The fact that this is a new code rather than a revision (as has been more typical) is significant in terms of how much more central culture and other related concepts such as values and engagement now are.
“Culture I think got one reference in the old code; it might even have been in the preface,” muses Simon Lowe, a consultant at Grant Thornton and chairman of its Governance Institute. “Now it’s in the first section and then the provisions… so now rather than it being an ephemeral concept it’s seen as at the heart of business.”
This means the concept is making its way much more solidly into the boardroom – something that hasn’t historically been the case, reports chair of Advanced Boardroom Excellence Helen Pitcher. “There are certain boards that when I’ve said to them: ‘what’s your cultural oversight?’ they say: ‘we don’t get involved in that, we leave that to the subsidiary company’,” she reports.
“I say: ‘how do you know that’s happening in your subsidiary?’ They say: ‘we get an occasional map from HR’. I say: ‘and how much time does that get on the agenda?’ They say: ‘20 minutes towards the end’, so you know damn well it won’t get even 20 minutes…”
The FRC code is not the only new guidance aimed at tackling this. Culture has now been included in the Chartered Institute of Internal Auditors’ guidelines. And at the end of last year new guidance was released from GC100 on the section 172(1)(a) to (f) duty within its Companies Act 2006, explaining the link between good stakeholder engagement and a healthy corporate culture.
The end of 2018 also saw the release of the Wates Principles, which largely mirror the Corporate Governance Code but widen its reach to all large private companies (the FRC code applies to premium listed firms).
“You’ve also got the Financial Conduct Authority… culture has been its number one thing for the past three years,” reports Sue Jex, a director at Grant Thornton as well as its people, culture and organisation lead. “So you’ve not only got a new corporate governance code, you’ve got this recognition across the various touch points into organisations that ‘actually you really need to look at your culture’.
“And none of them are saying ‘this is a good culture and this is a bad culture’. They’re talking about alignment to business goals, alignment to strategy – which is as it should be,” she adds, regarding the more nuanced and value-adding way boards are now being encouraged to approach the area.
Measuring to death
Which all sounds marvellous. So why Jones’ doom-mongering? The answer: because boards and investors like to quickly grasp governance issues and are used to doing so on other fronts – finance and risk for example. And because the FRC’s requirement to ‘assess and monitor’ culture could do untold damage, according to Jones.
“NEDs get bombarded with paper before meetings and they’re [now] meant to get a feel for the culture. Well they’re not going to are they?” he says. “They say ‘I need something I can look at before the meeting so give me a dashboard or a measure’. But ‘the culture is 57%’ is going to be an illusion.”
Jones is certainly not alone in his concerns. “I’m sceptical about the measuring culture industry,” agrees Inji Duducu, people director, reward and employee services at Morrisons. “People are looking for quick fixes and simplicity in something that is inherently complex. Increasingly, driven by corporate governance, they’re looking to be able to demonstrate that. But that’s like trying to measure love.”

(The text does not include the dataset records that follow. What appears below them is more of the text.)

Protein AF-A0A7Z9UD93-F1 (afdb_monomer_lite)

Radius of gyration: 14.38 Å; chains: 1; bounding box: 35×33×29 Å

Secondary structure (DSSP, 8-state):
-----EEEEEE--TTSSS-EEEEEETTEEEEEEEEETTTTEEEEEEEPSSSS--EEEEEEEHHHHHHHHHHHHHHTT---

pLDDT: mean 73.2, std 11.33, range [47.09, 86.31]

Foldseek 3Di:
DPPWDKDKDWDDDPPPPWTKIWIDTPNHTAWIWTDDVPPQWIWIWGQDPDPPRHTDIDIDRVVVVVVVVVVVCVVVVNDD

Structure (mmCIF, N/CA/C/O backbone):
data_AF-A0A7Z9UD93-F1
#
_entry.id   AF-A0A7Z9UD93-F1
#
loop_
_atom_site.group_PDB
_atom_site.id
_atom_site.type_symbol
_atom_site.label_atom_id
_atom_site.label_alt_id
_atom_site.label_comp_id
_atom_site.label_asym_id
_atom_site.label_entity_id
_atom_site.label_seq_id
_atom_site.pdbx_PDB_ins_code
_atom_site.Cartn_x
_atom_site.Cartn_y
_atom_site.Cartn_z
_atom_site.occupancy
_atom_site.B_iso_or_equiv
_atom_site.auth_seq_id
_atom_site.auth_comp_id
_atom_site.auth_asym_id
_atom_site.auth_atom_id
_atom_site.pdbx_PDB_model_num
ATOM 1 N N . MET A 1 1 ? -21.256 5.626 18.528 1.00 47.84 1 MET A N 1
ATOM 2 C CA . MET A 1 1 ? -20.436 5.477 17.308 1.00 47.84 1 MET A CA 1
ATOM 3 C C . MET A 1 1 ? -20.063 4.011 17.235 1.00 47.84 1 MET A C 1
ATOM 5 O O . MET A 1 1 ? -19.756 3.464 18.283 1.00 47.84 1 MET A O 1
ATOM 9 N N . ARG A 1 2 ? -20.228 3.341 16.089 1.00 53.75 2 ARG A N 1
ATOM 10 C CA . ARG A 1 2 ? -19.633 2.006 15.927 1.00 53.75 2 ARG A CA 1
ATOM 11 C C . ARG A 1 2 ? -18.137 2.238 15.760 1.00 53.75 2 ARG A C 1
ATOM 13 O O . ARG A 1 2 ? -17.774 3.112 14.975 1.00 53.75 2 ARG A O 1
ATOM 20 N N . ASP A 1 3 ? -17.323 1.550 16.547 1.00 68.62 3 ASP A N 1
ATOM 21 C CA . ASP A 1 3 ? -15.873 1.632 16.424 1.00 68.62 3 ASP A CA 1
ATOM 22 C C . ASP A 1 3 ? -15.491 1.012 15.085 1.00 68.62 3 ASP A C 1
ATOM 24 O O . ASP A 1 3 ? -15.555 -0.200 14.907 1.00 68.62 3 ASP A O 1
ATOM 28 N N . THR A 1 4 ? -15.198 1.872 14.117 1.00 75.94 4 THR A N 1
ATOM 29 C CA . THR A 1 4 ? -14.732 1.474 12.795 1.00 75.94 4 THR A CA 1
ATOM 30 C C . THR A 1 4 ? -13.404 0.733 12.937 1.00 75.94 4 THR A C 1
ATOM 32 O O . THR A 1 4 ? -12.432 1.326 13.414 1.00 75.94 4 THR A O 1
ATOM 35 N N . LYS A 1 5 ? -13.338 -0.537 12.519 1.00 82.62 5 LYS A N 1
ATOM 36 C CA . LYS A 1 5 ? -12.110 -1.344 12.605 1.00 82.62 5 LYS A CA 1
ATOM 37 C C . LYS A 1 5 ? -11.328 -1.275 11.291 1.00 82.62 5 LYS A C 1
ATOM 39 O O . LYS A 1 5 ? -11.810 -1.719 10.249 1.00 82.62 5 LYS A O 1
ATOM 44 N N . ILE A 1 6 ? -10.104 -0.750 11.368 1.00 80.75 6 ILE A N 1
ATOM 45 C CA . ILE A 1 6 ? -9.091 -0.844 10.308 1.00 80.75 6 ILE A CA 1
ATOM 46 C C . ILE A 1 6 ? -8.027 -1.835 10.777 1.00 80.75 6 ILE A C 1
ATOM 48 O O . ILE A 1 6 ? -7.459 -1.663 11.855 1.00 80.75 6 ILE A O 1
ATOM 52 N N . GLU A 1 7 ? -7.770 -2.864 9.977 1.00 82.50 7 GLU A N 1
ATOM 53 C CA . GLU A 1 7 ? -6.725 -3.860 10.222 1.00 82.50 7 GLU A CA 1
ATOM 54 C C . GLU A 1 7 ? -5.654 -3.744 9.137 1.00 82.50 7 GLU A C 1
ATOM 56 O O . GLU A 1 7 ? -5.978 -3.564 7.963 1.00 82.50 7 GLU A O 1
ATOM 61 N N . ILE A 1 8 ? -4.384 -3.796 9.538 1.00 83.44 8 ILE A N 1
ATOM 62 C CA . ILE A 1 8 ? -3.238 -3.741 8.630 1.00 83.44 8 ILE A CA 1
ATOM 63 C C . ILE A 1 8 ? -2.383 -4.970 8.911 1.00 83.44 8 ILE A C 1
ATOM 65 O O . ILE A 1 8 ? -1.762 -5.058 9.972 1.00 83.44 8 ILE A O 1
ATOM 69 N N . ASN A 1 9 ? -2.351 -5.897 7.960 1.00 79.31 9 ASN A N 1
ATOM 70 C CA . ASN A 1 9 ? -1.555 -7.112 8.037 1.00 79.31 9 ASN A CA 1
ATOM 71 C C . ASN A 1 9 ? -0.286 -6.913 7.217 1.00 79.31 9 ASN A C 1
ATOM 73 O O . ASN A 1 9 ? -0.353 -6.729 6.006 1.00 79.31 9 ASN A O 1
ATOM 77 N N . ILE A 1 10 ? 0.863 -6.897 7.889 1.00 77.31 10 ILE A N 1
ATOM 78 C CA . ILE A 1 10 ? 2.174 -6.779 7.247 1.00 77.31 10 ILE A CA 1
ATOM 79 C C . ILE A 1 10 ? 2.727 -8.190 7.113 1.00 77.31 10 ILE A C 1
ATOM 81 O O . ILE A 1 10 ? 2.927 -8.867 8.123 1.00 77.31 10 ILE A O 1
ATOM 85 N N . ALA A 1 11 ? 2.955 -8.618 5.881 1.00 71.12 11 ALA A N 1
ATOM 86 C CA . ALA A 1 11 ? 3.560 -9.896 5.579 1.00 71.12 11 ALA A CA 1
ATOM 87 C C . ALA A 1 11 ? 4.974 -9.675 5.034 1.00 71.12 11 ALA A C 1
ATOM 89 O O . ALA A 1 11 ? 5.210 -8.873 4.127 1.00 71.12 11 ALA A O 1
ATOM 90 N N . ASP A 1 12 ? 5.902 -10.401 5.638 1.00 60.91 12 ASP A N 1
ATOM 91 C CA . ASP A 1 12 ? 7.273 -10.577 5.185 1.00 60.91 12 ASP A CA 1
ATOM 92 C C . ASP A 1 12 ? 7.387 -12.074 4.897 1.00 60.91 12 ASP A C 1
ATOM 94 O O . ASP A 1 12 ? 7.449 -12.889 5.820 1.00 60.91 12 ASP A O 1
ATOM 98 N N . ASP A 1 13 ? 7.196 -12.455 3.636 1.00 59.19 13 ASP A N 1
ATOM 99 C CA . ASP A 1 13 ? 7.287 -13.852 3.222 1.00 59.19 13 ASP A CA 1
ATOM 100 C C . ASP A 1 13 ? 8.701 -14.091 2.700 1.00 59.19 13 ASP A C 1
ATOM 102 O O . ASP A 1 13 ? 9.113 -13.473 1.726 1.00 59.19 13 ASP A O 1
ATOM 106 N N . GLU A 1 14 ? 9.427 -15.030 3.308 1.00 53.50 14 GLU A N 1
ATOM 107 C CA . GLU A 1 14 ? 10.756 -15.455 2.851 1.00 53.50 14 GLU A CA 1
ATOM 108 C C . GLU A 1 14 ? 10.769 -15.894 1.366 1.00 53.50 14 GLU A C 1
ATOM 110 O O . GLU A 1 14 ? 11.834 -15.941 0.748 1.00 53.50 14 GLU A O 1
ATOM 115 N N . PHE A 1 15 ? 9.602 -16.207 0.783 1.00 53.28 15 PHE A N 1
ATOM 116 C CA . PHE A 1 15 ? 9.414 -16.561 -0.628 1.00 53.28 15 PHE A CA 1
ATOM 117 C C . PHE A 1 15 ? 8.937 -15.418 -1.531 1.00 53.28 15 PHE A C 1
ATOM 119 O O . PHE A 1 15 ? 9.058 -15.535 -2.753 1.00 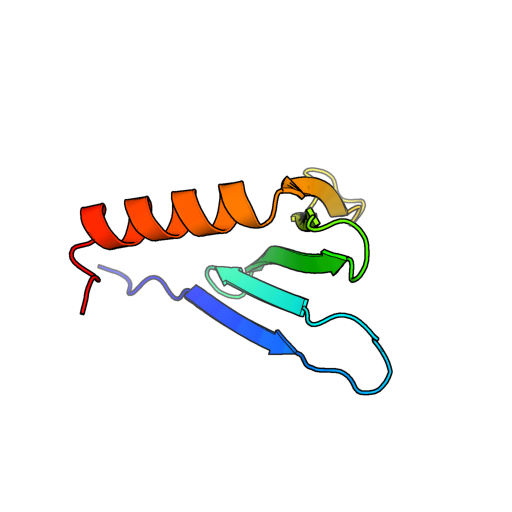53.28 15 PHE A O 1
ATOM 126 N N . HIS A 1 16 ? 8.391 -14.336 -0.975 1.00 52.41 16 HIS A N 1
ATOM 127 C CA . HIS A 1 16 ? 8.080 -13.138 -1.745 1.00 52.41 16 HIS A CA 1
ATOM 128 C C . HIS A 1 16 ? 9.180 -12.132 -1.445 1.00 52.41 16 HIS A C 1
ATOM 130 O O . HIS A 1 16 ? 9.199 -11.534 -0.381 1.00 52.41 16 HIS A O 1
ATOM 136 N N . GLU A 1 17 ? 10.077 -11.900 -2.405 1.00 53.72 17 GLU A N 1
ATOM 137 C CA . GLU A 1 17 ? 11.193 -10.940 -2.289 1.00 53.72 17 GLU A CA 1
ATOM 138 C C . GLU A 1 17 ? 10.754 -9.510 -1.884 1.00 53.72 17 GLU A C 1
ATOM 140 O O . GLU A 1 17 ? 11.589 -8.666 -1.593 1.00 53.72 17 GLU A O 1
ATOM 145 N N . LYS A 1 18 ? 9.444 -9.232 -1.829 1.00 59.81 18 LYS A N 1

Like Duducu, Jones worries about suppliers and consultants leading HRand boards astray: “HR will run off to a bunch of shyster consultants who will produce dashboards that purport to measure culture. And three years down the line we’ll discover they don’t measure what we thought they did.
“I see so many people who try to do HR sitting in front of their computers, looking at data,” he adds. “I fully accept that the revolution in data analytics will profoundly change the way HR is practised… [But] human relationships are complex and it won’t always be easy to diagnose your culture.”
“Measurement of culture is now being taken over by consultancies,” agrees Andrew Kakabadse, professor of governance and leadership at Henley Business School, University of Reading. “That’s a problem because they’re trying to push their particular brief and scale it across a number of organisations, so there isn’t that personal touch. And by going excessively into measurement I have seen management losing all touch with common sense.”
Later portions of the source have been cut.